One way to ‘hide’ the extra cost of such upsells is to bundle them with your ‘base’ product (the main product you’re selling). McDonald’s was perhaps the first brand to do this when they asked, ‘Do you want fries with that?’ For example, a burger and drink purchased separately cost US $6.59, while the ‘combo’ was priced at US $6.99. That’s only 40 cents, or about 6%, more for the fries. McDonald’s has sold billions of combos over the years, so this approach clearly works.
The same principle applies when you’re marketing your offering. If you can keep your base-plus-accessories bundle price within 10% (or even 15%) of the price of your base product, you should offer the bundle on your product or other sales page.
UK-based bicycle seller Halfords.com does a great job of this, as you can see below.

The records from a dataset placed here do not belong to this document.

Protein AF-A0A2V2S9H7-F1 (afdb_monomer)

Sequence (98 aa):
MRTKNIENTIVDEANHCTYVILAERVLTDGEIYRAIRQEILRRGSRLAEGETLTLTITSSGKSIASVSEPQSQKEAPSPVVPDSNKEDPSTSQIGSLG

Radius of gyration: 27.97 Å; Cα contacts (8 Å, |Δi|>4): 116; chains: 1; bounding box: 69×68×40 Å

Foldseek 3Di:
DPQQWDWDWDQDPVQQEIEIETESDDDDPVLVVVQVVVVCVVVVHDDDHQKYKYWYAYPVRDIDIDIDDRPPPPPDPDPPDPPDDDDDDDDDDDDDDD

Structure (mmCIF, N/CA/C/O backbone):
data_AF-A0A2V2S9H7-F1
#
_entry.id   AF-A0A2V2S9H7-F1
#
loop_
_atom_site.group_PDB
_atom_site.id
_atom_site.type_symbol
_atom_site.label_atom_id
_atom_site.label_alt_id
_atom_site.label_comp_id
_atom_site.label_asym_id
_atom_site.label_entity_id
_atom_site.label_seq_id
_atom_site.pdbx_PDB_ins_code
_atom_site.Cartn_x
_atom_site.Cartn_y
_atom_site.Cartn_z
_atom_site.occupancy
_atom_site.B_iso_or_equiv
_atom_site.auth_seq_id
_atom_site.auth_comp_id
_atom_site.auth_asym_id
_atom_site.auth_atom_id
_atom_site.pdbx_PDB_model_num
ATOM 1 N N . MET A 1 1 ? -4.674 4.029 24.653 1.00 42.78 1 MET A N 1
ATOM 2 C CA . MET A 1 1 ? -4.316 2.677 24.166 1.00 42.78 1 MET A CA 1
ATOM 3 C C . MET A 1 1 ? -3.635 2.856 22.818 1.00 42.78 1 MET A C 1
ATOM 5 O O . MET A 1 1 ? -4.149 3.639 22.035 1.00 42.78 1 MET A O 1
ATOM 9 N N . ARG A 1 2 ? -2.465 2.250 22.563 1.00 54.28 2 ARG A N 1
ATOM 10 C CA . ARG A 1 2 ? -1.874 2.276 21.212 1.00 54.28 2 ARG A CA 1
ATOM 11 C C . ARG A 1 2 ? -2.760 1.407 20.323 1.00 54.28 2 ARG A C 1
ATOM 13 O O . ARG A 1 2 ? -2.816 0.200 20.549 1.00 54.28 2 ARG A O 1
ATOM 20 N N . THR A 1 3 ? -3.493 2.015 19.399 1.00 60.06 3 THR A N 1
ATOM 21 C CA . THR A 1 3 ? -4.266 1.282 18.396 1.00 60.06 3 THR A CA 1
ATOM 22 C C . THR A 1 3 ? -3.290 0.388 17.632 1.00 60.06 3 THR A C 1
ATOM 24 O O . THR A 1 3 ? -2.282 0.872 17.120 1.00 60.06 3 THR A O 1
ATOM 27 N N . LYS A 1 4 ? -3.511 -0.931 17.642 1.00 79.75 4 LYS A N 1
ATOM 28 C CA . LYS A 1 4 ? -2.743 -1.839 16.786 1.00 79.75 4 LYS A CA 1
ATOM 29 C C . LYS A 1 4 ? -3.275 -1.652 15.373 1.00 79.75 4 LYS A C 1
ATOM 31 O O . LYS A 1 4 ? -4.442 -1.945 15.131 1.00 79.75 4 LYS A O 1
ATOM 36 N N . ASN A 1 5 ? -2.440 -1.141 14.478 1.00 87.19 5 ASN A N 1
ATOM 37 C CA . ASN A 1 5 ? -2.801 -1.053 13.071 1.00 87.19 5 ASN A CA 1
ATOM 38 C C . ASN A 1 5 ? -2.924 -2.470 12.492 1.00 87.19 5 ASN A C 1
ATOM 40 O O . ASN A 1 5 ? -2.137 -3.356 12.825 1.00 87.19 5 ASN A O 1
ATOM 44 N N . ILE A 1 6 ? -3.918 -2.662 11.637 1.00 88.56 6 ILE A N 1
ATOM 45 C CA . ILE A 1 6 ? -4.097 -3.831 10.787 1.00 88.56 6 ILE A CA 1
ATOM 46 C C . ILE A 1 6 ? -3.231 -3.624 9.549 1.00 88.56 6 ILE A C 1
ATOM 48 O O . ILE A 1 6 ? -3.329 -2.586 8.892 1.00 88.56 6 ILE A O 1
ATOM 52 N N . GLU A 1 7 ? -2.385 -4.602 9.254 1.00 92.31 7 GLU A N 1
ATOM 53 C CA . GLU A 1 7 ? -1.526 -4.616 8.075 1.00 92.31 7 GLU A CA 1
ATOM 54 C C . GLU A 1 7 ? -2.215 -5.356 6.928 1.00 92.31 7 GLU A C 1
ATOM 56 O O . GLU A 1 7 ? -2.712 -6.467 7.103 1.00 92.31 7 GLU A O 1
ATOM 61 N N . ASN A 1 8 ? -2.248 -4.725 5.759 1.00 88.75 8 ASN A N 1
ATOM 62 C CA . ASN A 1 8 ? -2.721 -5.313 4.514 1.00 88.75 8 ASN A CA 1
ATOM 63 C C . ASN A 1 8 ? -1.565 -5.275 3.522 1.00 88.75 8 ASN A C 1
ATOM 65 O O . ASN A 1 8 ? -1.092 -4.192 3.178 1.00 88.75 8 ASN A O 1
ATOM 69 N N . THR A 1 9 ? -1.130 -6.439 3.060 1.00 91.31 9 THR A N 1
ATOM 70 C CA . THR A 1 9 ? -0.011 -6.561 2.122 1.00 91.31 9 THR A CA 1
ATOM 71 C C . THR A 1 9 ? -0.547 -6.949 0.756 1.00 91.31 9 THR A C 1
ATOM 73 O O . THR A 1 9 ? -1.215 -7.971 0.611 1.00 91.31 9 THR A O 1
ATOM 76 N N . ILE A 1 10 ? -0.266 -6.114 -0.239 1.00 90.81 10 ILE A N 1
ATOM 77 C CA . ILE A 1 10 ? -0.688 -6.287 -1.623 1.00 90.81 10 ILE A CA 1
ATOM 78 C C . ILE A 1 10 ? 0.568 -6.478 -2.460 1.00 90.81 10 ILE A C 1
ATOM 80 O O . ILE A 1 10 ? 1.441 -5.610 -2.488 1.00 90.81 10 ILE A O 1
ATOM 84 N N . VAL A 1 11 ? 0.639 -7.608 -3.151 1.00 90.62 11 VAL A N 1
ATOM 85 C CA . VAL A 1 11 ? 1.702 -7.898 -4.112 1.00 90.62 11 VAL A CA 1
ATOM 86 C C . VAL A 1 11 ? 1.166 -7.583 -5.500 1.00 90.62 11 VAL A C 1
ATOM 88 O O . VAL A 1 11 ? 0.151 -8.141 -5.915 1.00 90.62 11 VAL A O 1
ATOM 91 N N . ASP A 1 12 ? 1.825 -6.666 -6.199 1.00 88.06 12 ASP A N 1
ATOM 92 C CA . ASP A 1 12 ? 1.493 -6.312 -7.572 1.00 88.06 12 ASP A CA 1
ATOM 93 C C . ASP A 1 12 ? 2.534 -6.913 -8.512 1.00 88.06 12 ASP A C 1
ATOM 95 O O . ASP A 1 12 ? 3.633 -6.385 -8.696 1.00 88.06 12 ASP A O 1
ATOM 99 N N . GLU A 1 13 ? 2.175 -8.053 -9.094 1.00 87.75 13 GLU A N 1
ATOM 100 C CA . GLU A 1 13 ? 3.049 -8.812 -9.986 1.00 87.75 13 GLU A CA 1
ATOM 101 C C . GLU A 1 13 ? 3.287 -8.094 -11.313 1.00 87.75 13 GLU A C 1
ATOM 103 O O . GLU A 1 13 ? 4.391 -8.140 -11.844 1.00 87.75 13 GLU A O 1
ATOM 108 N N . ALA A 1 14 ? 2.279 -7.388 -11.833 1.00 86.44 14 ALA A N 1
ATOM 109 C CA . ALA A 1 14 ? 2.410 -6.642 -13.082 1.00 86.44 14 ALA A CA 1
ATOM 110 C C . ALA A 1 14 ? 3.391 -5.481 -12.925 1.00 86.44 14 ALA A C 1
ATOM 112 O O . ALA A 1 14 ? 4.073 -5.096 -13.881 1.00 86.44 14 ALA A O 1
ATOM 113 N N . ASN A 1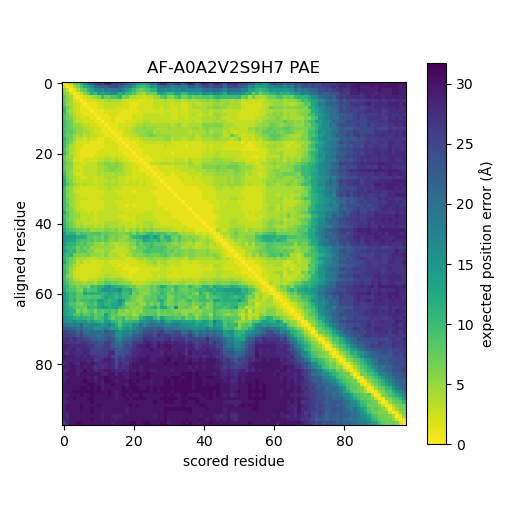 15 ? 3.441 -4.911 -11.717 1.00 83.25 15 ASN A N 1
ATOM 114 C CA . ASN A 1 15 ? 4.316 -3.797 -11.426 1.00 83.25 15 ASN A CA 1
ATOM 115 C C . ASN A 1 15 ? 5.620 -4.162 -10.706 1.00 83.25 15 ASN A C 1
ATOM 117 O O . ASN A 1 15 ? 6.454 -3.268 -10.543 1.00 83.25 15 ASN A O 1
ATOM 121 N N . HIS A 1 16 ? 5.805 -5.441 -10.361 1.00 87.50 16 HIS A N 1
ATOM 122 C CA . HIS A 1 16 ? 6.921 -5.975 -9.577 1.00 87.50 16 HIS A CA 1
ATOM 123 C C . HIS A 1 16 ? 7.183 -5.170 -8.297 1.00 87.50 16 HIS A C 1
ATOM 125 O O . HIS A 1 16 ? 8.326 -4.868 -7.953 1.00 87.50 16 HIS A O 1
ATOM 131 N N . CYS A 1 17 ? 6.119 -4.786 -7.595 1.00 87.88 17 CYS A N 1
ATOM 132 C CA . CYS A 1 17 ? 6.209 -3.986 -6.379 1.00 87.88 17 CYS A CA 1
ATOM 133 C C . CYS A 1 17 ? 5.267 -4.507 -5.294 1.00 87.88 17 CYS A C 1
ATOM 135 O O . CYS A 1 17 ? 4.315 -5.249 -5.550 1.00 87.88 17 CYS A O 1
ATOM 137 N N . THR A 1 18 ? 5.557 -4.120 -4.053 1.00 91.25 18 THR A N 1
ATOM 138 C CA . THR A 1 18 ? 4.738 -4.487 -2.894 1.00 91.25 18 THR A CA 1
ATOM 139 C C . THR A 1 18 ? 4.180 -3.235 -2.231 1.00 91.25 18 THR A C 1
ATOM 141 O O . THR A 1 18 ? 4.888 -2.249 -2.023 1.00 91.25 18 THR A O 1
ATOM 144 N N . TYR A 1 19 ? 2.902 -3.274 -1.867 1.00 91.44 19 TYR A N 1
ATOM 145 C CA . TYR A 1 19 ? 2.233 -2.223 -1.112 1.00 91.44 19 TYR A CA 1
ATOM 146 C C . TYR A 1 19 ? 1.852 -2.753 0.269 1.00 91.44 19 TYR A C 1
ATOM 148 O O . TYR A 1 19 ? 1.128 -3.739 0.380 1.00 91.44 19 TYR A O 1
ATOM 156 N N . VAL A 1 20 ? 2.305 -2.082 1.323 1.00 92.56 20 VAL A N 1
ATOM 157 C CA . VAL A 1 20 ? 1.969 -2.410 2.714 1.00 92.56 20 VAL A CA 1
ATOM 158 C C . VAL A 1 20 ? 1.076 -1.307 3.265 1.00 92.56 20 VAL A C 1
ATOM 160 O O . VAL A 1 20 ? 1.484 -0.152 3.335 1.00 92.56 20 VAL A O 1
ATOM 163 N N . ILE A 1 21 ? -0.155 -1.630 3.651 1.00 92.25 21 ILE A N 1
ATOM 164 C CA . ILE A 1 21 ? -1.149 -0.651 4.098 1.00 92.25 21 ILE A CA 1
ATOM 165 C C . ILE A 1 21 ? -1.532 -0.917 5.549 1.00 92.25 21 ILE A C 1
ATOM 167 O O . ILE A 1 21 ? -2.186 -1.907 5.872 1.00 92.25 21 ILE A O 1
ATOM 171 N N . LEU A 1 22 ? -1.149 0.013 6.416 1.00 92.50 22 LEU A N 1
ATOM 172 C CA . LEU A 1 22 ? -1.457 0.031 7.838 1.00 92.50 22 LEU A CA 1
ATOM 173 C C . LEU A 1 22 ? -2.702 0.887 8.087 1.00 92.50 22 LEU A C 1
ATOM 175 O O . LEU A 1 22 ? -2.728 2.061 7.718 1.00 92.50 22 LEU A O 1
ATOM 179 N N . ALA A 1 23 ? -3.720 0.342 8.748 1.00 89.81 23 ALA A N 1
ATOM 180 C CA . ALA A 1 23 ? -4.933 1.089 9.088 1.00 89.81 23 ALA A CA 1
ATOM 181 C C . ALA A 1 23 ? -5.506 0.689 10.451 1.00 89.81 23 ALA A C 1
ATOM 183 O O . ALA A 1 23 ? -5.334 -0.434 10.906 1.00 89.81 23 ALA A O 1
ATOM 184 N N . GLU A 1 24 ? -6.237 1.589 11.110 1.00 89.12 24 GLU A N 1
ATOM 185 C CA . GLU A 1 24 ? -6.882 1.295 12.407 1.00 89.12 24 GLU A CA 1
ATOM 186 C C . GLU A 1 24 ? -8.111 0.373 12.283 1.00 89.12 24 GLU A C 1
ATOM 188 O O . GLU A 1 24 ? -8.643 -0.103 13.285 1.00 89.12 24 GLU A O 1
ATOM 193 N N . ARG A 1 25 ? -8.566 0.117 11.052 1.00 87.38 25 ARG A N 1
ATOM 194 C CA . ARG A 1 25 ? -9.685 -0.771 10.725 1.00 87.38 25 ARG A CA 1
ATOM 195 C C . ARG A 1 25 ? -9.401 -1.564 9.457 1.00 87.38 25 ARG A C 1
ATOM 197 O O . ARG A 1 25 ? -8.505 -1.219 8.691 1.00 87.38 25 ARG A O 1
ATOM 204 N N . VAL A 1 26 ? -10.217 -2.586 9.218 1.00 86.31 26 VAL A N 1
ATOM 205 C CA . VAL A 1 26 ? -10.209 -3.322 7.951 1.00 86.31 26 VAL A CA 1
ATOM 206 C C . VAL A 1 26 ? -10.642 -2.375 6.831 1.00 86.31 26 VAL A C 1
ATOM 208 O O . VAL A 1 26 ? -11.624 -1.633 6.967 1.00 86.31 26 VAL A O 1
ATOM 211 N N . LEU A 1 27 ? -9.872 -2.380 5.749 1.00 86.62 27 LEU A N 1
ATOM 212 C CA . LEU A 1 27 ? -10.144 -1.611 4.544 1.00 86.62 27 LEU A CA 1
ATOM 213 C C . LEU A 1 27 ? -10.786 -2.512 3.497 1.00 86.62 27 LEU A C 1
ATOM 215 O O . LEU A 1 27 ? -10.506 -3.705 3.432 1.00 86.62 27 LEU A O 1
ATOM 219 N N . THR A 1 28 ? -11.631 -1.922 2.665 1.00 90.44 28 THR A N 1
ATOM 220 C CA . THR A 1 28 ? -12.131 -2.577 1.454 1.00 90.44 28 THR A CA 1
ATOM 221 C C . THR A 1 28 ? -11.106 -2.486 0.323 1.00 90.44 28 THR A C 1
ATOM 223 O O . THR A 1 28 ? -10.278 -1.571 0.297 1.00 90.44 28 THR A O 1
ATOM 226 N N . ASP A 1 29 ? -11.210 -3.371 -0.671 1.00 89.12 29 ASP A N 1
ATOM 227 C CA . ASP A 1 29 ? -10.336 -3.349 -1.855 1.00 89.12 29 ASP A CA 1
ATOM 228 C C . ASP A 1 29 ? -10.370 -1.995 -2.579 1.00 89.12 29 ASP A C 1
ATOM 230 O O . ASP A 1 29 ? -9.343 -1.472 -3.013 1.00 89.12 29 ASP A O 1
ATOM 234 N N . GLY A 1 30 ? -11.552 -1.372 -2.656 1.00 90.19 30 GLY A N 1
ATOM 235 C CA . GLY A 1 30 ? -11.718 -0.051 -3.260 1.00 90.19 30 GLY A CA 1
ATOM 236 C C . GLY A 1 30 ? -10.979 1.055 -2.499 1.00 90.19 30 GLY A C 1
ATOM 237 O O . GLY A 1 30 ? -10.404 1.953 -3.117 1.00 90.19 30 GLY A O 1
ATOM 238 N N . GLU A 1 31 ? -10.953 0.991 -1.166 1.00 89.81 31 GLU A N 1
ATOM 239 C CA . GLU A 1 31 ? -10.205 1.934 -0.326 1.00 89.81 31 GLU A CA 1
ATOM 240 C C . GLU A 1 31 ? -8.694 1.739 -0.468 1.00 89.81 31 GLU A C 1
ATOM 242 O O . GLU A 1 31 ? -7.964 2.719 -0.628 1.00 89.81 31 GLU A O 1
ATOM 247 N N . ILE A 1 32 ? -8.249 0.481 -0.479 1.00 90.12 32 ILE A N 1
ATOM 248 C CA . ILE A 1 32 ? -6.858 0.078 -0.716 1.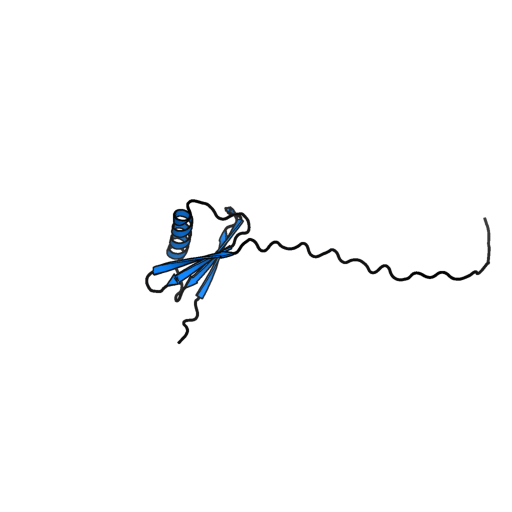00 90.12 32 ILE A CA 1
ATOM 249 C C . ILE A 1 32 ? -6.373 0.623 -2.063 1.00 90.12 32 ILE A C 1
ATOM 251 O O . ILE A 1 32 ? -5.401 1.382 -2.123 1.00 90.12 32 ILE A O 1
ATOM 255 N N . TYR A 1 33 ? -7.098 0.323 -3.142 1.00 90.38 33 TYR A N 1
ATOM 256 C CA . TYR A 1 33 ? -6.731 0.753 -4.488 1.00 90.38 33 TYR A CA 1
ATOM 257 C C . TYR A 1 33 ? -6.736 2.278 -4.624 1.00 90.38 33 TYR A C 1
ATOM 259 O O . TYR A 1 33 ? -5.837 2.864 -5.232 1.00 90.38 33 TYR A O 1
ATOM 267 N N . ARG A 1 34 ? -7.722 2.956 -4.020 1.00 90.06 34 ARG A N 1
ATOM 268 C CA . ARG A 1 34 ? -7.794 4.422 -4.024 1.00 90.06 34 ARG A CA 1
ATOM 269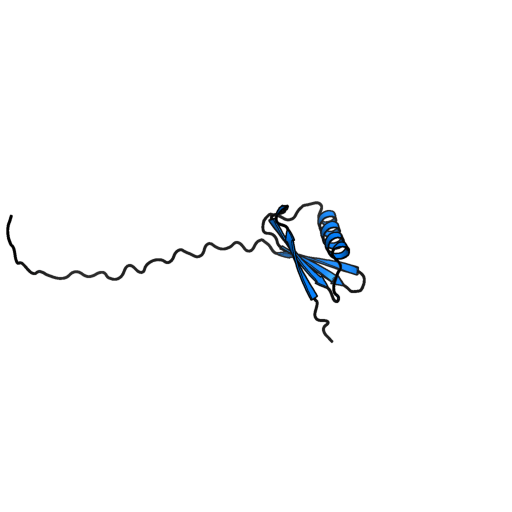 C C . ARG A 1 34 ? -6.585 5.045 -3.333 1.00 90.06 34 ARG A C 1
ATOM 271 O O . ARG A 1 34 ? -6.043 6.011 -3.868 1.00 90.06 34 ARG A O 1
ATOM 278 N N . ALA A 1 35 ? -6.161 4.503 -2.193 1.00 89.50 35 ALA A N 1
ATOM 279 C CA . ALA A 1 35 ? -5.001 4.996 -1.456 1.00 89.50 35 ALA A CA 1
ATOM 280 C C . ALA A 1 35 ? -3.700 4.818 -2.253 1.00 89.50 35 ALA A C 1
ATOM 282 O O . ALA A 1 35 ? -2.944 5.780 -2.407 1.00 89.50 35 ALA A O 1
ATOM 283 N N . ILE A 1 36 ? -3.486 3.630 -2.832 1.00 89.25 36 ILE A N 1
ATOM 284 C CA . ILE A 1 36 ? -2.333 3.347 -3.701 1.00 89.25 36 ILE A CA 1
ATOM 285 C C . ILE A 1 36 ? -2.316 4.310 -4.891 1.00 89.25 36 ILE A C 1
ATOM 287 O O . ILE A 1 36 ? -1.319 4.988 -5.141 1.00 89.25 36 ILE A O 1
ATOM 291 N N . ARG A 1 37 ? -3.445 4.435 -5.598 1.00 89.31 37 ARG A N 1
ATOM 292 C CA . ARG A 1 37 ? -3.561 5.295 -6.780 1.00 89.31 37 ARG A CA 1
ATOM 293 C C . ARG A 1 37 ? -3.297 6.762 -6.456 1.00 89.31 37 ARG A C 1
ATOM 295 O O . ARG A 1 37 ? -2.609 7.434 -7.219 1.00 89.31 37 ARG A O 1
ATOM 302 N N . GLN A 1 38 ? -3.838 7.269 -5.350 1.00 90.19 38 GLN A N 1
ATOM 303 C CA . GLN A 1 38 ? -3.596 8.646 -4.917 1.00 90.19 38 GLN A CA 1
ATOM 304 C C . GLN A 1 38 ? -2.118 8.901 -4.635 1.00 90.19 38 GLN A C 1
ATOM 306 O O . GLN A 1 38 ? -1.602 9.940 -5.037 1.00 90.19 38 GLN A O 1
ATOM 311 N N . GLU A 1 39 ? -1.433 7.957 -3.992 1.00 87.75 39 GLU A N 1
ATOM 312 C CA . GLU A 1 39 ? -0.015 8.113 -3.687 1.00 87.75 39 GLU A CA 1
ATOM 313 C C . GLU A 1 39 ? 0.860 8.061 -4.947 1.00 87.75 39 GLU A C 1
ATOM 315 O O . GLU A 1 39 ? 1.763 8.885 -5.093 1.00 87.75 39 GLU A O 1
ATOM 320 N N . ILE A 1 40 ? 0.564 7.164 -5.893 1.00 87.00 40 ILE A N 1
ATOM 321 C CA . ILE A 1 40 ? 1.253 7.120 -7.195 1.00 87.00 40 ILE A CA 1
ATOM 322 C C . ILE A 1 40 ? 1.071 8.452 -7.937 1.00 87.00 40 ILE A C 1
ATOM 324 O O . ILE A 1 40 ? 2.040 9.036 -8.421 1.00 87.00 40 ILE A O 1
ATOM 328 N N . LEU A 1 41 ? -0.158 8.977 -7.978 1.00 88.56 41 LEU A N 1
ATOM 329 C CA . LEU A 1 41 ? -0.441 10.269 -8.607 1.00 88.56 41 LEU A CA 1
ATOM 330 C C . LEU A 1 41 ? 0.279 11.426 -7.903 1.00 88.56 41 LEU A C 1
ATOM 332 O O . LEU A 1 41 ? 0.792 12.315 -8.576 1.00 88.56 41 LEU A O 1
ATOM 336 N N . ARG A 1 42 ? 0.350 11.412 -6.565 1.00 87.00 42 ARG A N 1
ATOM 337 C CA . ARG A 1 42 ? 1.049 12.436 -5.772 1.00 87.00 42 ARG A CA 1
ATOM 338 C C . ARG A 1 42 ? 2.548 12.471 -6.070 1.00 87.00 42 ARG A C 1
ATOM 340 O O . ARG A 1 42 ? 3.138 13.546 -6.065 1.00 87.00 42 ARG A O 1
ATOM 347 N N . ARG A 1 43 ? 3.162 11.310 -6.303 1.00 83.94 43 ARG A N 1
ATOM 348 C CA . ARG A 1 43 ? 4.590 11.192 -6.641 1.00 83.94 43 ARG A CA 1
ATOM 349 C C . ARG A 1 43 ? 4.904 11.674 -8.046 1.00 83.94 43 ARG A C 1
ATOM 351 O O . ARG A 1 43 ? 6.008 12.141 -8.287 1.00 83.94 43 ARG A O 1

Here’s another benefit of bundling: you can offer the accessories that generate the highest margins. Amazon.com famously does this with their generic “AmazonBasics’ products and related accessories. It’s your choice whether you want to maximize revenues or profits based on these price manipulations.
For more insights on this approach, read the SmartInsights guide, ‘How to optimize your e-commerce merchandising’.
Wrapping Up
Some say pricing tricks smack of manipulation. I disagree. I say it’s just presenting your products and pricing in the best context and in a way that best meets your business goals. Ultimately, your prospects and customers control their own decision making.
So I invite you to try out some, or all, of these proven pricing techniques. Better yet, test them in a systematic manner using your Web optimization platform. You have nothing to lose, yet higher AOVs and revenues to gain. Plus, doing this only takes a little more design time.